Arbeiten am Plakat „Supermarkt“. Eine Nacherzählung des berühmten Plakatgestalters Peter Sickert.

 

"Wie immer - oder fast immer - gab es praktisch keine Fotos. Beim Standfotograf wurde immer gespart (Ausnahme Wim Wenders). Bei Filmen in schwarz-weiß konnte man hinterher noch Fotos von der Leinwand abfotografieren. Das war hier nicht möglich, weil die ganze Kampagne nicht nach „Kunstfilm“ aussehen sollte.
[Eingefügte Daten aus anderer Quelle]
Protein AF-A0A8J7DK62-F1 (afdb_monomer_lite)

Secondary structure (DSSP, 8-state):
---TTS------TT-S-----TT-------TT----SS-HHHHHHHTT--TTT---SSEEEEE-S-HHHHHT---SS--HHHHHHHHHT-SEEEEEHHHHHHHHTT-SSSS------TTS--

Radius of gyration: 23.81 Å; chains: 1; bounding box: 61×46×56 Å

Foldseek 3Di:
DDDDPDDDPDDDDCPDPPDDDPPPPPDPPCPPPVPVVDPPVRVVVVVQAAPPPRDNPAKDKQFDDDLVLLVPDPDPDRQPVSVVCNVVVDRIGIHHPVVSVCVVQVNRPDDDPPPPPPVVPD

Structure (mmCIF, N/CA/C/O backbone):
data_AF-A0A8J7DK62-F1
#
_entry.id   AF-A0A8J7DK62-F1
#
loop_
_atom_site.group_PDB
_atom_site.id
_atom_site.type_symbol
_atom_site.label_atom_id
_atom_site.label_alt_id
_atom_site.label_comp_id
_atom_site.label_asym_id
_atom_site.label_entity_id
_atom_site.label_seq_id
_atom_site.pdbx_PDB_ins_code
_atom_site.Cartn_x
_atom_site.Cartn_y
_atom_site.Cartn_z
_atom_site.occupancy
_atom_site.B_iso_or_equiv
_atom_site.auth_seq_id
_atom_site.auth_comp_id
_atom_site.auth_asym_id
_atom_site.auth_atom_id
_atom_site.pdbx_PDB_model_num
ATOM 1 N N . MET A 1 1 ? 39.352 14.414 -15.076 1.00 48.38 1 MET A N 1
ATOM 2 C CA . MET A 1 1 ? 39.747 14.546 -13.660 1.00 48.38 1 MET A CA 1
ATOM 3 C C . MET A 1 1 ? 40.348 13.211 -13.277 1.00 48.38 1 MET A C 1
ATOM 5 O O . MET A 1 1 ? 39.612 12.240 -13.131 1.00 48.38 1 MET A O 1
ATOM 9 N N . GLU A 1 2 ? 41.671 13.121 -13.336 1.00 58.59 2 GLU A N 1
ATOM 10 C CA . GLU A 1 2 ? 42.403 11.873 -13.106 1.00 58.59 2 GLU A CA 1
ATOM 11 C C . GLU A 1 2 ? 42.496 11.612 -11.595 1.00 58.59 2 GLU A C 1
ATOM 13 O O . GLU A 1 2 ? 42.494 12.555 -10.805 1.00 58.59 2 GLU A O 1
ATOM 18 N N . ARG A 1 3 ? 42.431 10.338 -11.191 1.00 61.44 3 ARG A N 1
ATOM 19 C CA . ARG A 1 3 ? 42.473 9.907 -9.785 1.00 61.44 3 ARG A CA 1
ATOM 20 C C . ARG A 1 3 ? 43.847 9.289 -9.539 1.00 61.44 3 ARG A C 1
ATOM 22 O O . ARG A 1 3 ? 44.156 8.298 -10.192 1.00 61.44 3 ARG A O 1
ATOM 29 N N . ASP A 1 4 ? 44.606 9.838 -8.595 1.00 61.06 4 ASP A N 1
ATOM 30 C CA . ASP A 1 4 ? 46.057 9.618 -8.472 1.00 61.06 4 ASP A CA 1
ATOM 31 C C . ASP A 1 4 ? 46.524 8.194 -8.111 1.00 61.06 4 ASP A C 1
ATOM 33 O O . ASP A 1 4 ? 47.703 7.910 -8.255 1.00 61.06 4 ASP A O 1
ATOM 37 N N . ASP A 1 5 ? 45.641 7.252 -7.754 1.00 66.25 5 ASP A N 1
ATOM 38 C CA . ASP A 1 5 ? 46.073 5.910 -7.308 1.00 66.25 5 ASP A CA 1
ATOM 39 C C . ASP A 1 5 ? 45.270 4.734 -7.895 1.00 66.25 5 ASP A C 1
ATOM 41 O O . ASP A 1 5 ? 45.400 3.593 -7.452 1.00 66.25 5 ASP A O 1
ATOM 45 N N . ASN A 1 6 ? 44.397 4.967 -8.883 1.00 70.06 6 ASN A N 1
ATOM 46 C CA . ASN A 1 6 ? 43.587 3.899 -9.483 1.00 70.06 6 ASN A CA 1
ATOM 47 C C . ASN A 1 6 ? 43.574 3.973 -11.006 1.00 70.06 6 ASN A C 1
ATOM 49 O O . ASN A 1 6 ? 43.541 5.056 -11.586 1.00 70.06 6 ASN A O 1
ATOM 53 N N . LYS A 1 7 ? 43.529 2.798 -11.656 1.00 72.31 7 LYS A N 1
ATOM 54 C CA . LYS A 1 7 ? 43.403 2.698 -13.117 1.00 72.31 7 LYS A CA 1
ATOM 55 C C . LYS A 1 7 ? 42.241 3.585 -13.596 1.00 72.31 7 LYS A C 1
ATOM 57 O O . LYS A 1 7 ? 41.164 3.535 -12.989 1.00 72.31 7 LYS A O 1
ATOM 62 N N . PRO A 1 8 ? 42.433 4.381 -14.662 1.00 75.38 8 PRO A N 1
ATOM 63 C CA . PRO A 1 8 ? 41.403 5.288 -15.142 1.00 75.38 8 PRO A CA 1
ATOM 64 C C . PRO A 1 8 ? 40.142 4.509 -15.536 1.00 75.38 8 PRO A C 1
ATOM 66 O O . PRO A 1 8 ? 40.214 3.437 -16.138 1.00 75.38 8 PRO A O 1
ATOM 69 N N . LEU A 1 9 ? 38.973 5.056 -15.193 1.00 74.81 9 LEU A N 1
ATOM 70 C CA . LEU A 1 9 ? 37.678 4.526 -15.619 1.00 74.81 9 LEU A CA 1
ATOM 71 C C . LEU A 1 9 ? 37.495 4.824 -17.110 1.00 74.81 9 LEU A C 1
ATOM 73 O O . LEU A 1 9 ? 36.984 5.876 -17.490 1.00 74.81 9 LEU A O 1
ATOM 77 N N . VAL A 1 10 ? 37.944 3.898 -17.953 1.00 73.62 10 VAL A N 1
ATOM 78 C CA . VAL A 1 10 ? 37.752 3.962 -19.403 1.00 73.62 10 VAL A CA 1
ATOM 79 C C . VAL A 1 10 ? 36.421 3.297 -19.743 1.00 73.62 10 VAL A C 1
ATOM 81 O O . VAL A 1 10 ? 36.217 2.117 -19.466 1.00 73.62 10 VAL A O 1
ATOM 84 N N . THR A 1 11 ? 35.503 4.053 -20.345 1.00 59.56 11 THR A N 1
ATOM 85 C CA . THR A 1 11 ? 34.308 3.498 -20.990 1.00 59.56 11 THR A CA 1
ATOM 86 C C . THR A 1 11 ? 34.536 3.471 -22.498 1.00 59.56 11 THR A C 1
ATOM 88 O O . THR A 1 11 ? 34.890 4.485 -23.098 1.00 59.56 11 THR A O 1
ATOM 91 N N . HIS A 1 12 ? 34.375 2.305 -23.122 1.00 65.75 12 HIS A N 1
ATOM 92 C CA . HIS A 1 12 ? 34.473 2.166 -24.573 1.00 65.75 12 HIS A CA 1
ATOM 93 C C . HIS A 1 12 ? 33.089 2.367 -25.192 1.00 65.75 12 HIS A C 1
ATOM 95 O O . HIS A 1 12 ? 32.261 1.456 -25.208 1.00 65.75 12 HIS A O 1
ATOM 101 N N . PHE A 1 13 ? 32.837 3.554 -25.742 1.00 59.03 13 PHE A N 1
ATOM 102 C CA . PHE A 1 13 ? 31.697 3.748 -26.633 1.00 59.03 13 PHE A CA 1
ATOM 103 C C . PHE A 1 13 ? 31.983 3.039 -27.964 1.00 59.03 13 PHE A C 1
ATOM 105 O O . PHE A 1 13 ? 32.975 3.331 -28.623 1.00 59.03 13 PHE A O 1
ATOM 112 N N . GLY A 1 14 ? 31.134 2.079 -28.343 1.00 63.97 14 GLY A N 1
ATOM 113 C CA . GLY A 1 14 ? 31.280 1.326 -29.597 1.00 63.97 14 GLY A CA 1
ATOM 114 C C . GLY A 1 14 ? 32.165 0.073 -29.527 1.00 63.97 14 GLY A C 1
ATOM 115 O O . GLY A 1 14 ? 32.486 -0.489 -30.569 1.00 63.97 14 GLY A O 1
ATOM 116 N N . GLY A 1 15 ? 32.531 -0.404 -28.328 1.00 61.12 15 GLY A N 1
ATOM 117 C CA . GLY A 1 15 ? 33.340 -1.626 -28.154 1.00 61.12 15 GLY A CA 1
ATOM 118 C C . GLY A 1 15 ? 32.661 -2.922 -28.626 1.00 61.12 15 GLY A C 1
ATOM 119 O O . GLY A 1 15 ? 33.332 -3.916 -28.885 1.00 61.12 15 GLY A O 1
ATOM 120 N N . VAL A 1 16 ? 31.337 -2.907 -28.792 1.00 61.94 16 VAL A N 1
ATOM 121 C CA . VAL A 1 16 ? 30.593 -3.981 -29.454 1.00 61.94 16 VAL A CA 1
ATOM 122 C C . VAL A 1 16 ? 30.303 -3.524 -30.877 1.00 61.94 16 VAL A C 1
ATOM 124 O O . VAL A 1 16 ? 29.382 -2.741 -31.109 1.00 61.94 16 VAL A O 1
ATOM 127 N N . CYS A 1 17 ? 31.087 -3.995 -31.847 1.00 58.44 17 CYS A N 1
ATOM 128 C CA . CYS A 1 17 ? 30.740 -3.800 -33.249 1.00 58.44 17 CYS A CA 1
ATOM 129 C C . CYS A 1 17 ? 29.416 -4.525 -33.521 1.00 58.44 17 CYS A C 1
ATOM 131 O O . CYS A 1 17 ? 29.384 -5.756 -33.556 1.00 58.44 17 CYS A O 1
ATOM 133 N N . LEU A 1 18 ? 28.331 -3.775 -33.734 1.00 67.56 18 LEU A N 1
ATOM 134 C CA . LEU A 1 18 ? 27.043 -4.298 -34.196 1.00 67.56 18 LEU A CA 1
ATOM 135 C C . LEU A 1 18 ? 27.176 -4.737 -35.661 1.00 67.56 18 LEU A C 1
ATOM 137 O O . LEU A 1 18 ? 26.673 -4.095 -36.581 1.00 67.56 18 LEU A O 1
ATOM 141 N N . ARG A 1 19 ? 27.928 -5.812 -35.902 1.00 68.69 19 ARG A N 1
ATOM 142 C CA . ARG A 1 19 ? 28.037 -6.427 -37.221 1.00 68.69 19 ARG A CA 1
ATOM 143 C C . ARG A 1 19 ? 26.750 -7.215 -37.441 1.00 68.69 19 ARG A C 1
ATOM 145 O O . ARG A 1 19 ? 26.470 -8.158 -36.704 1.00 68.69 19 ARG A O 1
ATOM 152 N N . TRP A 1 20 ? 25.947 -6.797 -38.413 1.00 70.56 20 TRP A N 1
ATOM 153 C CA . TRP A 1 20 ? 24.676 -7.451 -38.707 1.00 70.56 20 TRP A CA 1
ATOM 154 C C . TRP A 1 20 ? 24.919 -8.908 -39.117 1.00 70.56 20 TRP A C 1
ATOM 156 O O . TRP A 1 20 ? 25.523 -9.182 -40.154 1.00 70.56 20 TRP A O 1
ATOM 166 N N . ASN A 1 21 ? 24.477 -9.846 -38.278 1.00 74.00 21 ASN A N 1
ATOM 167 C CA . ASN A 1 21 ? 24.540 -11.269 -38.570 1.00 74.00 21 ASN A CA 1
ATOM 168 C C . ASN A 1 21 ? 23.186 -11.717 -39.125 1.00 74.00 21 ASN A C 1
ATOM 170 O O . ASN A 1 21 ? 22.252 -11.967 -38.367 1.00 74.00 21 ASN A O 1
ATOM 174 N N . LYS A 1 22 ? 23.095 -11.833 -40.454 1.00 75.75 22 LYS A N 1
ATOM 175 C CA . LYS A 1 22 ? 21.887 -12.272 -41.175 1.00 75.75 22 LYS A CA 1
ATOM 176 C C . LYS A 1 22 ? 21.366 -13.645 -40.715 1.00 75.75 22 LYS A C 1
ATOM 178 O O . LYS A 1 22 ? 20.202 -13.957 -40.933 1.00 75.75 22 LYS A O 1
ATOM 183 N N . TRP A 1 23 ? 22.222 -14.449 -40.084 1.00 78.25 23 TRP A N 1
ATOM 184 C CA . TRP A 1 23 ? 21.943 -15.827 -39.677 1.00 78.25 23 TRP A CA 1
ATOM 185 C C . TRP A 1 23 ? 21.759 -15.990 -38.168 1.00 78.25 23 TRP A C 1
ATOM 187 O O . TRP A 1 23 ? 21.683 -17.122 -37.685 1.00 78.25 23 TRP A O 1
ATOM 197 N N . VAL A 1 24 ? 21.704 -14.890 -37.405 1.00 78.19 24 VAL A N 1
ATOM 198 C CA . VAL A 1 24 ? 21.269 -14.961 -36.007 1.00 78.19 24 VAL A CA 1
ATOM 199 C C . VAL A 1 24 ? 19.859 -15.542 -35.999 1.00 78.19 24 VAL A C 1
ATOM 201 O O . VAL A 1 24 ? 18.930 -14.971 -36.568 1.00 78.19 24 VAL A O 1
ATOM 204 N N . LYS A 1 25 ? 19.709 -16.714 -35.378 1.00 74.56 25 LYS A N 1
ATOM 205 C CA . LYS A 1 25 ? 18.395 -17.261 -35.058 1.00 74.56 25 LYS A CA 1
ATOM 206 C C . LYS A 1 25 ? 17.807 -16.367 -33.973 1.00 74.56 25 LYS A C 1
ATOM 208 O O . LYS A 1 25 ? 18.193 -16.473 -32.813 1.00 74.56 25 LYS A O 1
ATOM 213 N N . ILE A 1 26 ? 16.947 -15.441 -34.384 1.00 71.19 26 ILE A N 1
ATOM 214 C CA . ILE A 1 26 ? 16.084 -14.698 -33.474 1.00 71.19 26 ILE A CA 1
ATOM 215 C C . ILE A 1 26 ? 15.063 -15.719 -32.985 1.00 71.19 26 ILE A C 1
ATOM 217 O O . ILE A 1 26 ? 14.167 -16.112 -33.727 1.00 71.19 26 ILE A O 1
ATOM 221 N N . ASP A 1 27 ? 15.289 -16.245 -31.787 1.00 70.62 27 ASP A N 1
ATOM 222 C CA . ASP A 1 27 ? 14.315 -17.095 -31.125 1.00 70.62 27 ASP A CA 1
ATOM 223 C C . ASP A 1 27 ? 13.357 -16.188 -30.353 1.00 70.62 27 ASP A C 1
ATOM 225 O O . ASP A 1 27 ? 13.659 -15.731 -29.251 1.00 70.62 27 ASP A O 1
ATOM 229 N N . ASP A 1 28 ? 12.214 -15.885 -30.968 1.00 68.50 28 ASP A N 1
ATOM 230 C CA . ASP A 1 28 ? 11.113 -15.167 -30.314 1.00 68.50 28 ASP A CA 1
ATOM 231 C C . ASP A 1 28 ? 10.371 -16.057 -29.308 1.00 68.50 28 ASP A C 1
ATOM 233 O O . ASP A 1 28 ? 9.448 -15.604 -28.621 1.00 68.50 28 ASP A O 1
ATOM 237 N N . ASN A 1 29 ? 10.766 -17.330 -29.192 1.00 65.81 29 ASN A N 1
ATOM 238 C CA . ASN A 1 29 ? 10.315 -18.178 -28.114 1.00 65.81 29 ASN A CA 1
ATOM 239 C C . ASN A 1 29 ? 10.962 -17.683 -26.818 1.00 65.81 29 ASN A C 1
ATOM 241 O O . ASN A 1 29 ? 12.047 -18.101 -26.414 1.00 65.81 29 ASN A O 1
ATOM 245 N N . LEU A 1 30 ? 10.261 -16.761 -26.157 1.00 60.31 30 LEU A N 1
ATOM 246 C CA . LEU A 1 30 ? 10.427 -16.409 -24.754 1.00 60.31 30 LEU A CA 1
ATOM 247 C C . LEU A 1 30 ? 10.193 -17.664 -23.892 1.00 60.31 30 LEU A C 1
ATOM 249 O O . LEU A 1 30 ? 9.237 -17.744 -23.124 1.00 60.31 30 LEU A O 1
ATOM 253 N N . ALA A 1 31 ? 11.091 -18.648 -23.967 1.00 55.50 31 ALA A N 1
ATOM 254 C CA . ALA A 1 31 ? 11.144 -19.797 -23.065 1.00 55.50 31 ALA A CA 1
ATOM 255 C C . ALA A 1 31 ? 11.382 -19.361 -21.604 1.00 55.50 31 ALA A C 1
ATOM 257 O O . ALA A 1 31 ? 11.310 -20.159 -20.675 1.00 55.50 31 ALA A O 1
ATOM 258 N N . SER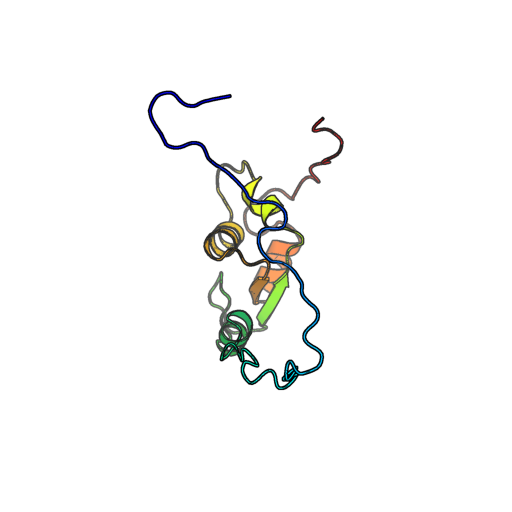 A 1 32 ? 11.599 -18.067 -21.381 1.00 58.59 32 SER A N 1
ATOM 259 C CA . SER A 1 32 ? 11.437 -17.386 -20.111 1.00 58.59 32 SER A CA 1
ATOM 260 C C . SER A 1 32 ? 10.221 -16.455 -20.143 1.00 58.59 32 SER A C 1
ATOM 262 O O . SER A 1 32 ? 10.321 -15.261 -19.863 1.00 58.59 32 SER A O 1
ATOM 264 N N . HIS A 1 33 ? 9.018 -16.979 -20.390 1.00 58.78 33 HIS A N 1
ATOM 265 C CA . HIS A 1 33 ? 7.858 -16.404 -19.716 1.00 58.78 33 HIS A CA 1
ATOM 266 C C . HIS A 1 33 ? 8.189 -16.511 -18.226 1.00 58.78 33 HIS A C 1
ATOM 268 O O . HIS A 1 33 ? 8.062 -17.580 -17.632 1.00 58.78 33 HIS A O 1
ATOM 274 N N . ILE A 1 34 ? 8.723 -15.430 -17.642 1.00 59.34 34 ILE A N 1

Die Constantin und Theo Hinz wollten viel breiter werben. Wir brauchten also Fotos vom Hauptdarsteller. Der konnte aber nicht, oder durfte nicht nach München kommen. Wir mußten ihn in Berlin fotografieren. Rolands Wunsch, und auch Theos Wunsch, war ein Foto von Charly mit „Tommy-Gun“. Roland und ich flogen nach Berlin mit einer Tommy-Gun im Koffer, vom Kostümverleih Breuer in Schwabing. Die Maschinenpistole war natürlich nicht funktionsfähig - sah aber echt aus. Roland wollte Kreuzberg als Kulisse. Roland inszenierte, ich fotografierte. Ich habe die ersten zehn oder zwölf Belichtungen gemacht - da kam die Polizei. Wir wurden verhaftet. Die glaubten uns kein Wort. Im Gegenteil. Die waren sich sicher einen großen Fang gemacht zu haben. Wir saßen drei bis vier Stunden im Revier, wurden dann aber zum Flughafen eskortiert. Die MP wurde dem Flugkapitän von der PanAm übergeben, der uns zurück nach München flog. Eine Stewardess übergab uns den Koffer mit der MP am Schalter in München. Sie sah uns an, als wären wir der letzte Abschaum. Theo Hinz meinte am nächsten Tag, daß er uns durch seine Telefonate vor dem Knast bewahrt hat. Wir waren schon reichlich naiv. Das Plakat wurde dann von uns illustriert, nach einem der Berliner Fotos. Ein anderes Foto wurde als „Pressefoto“ genommen."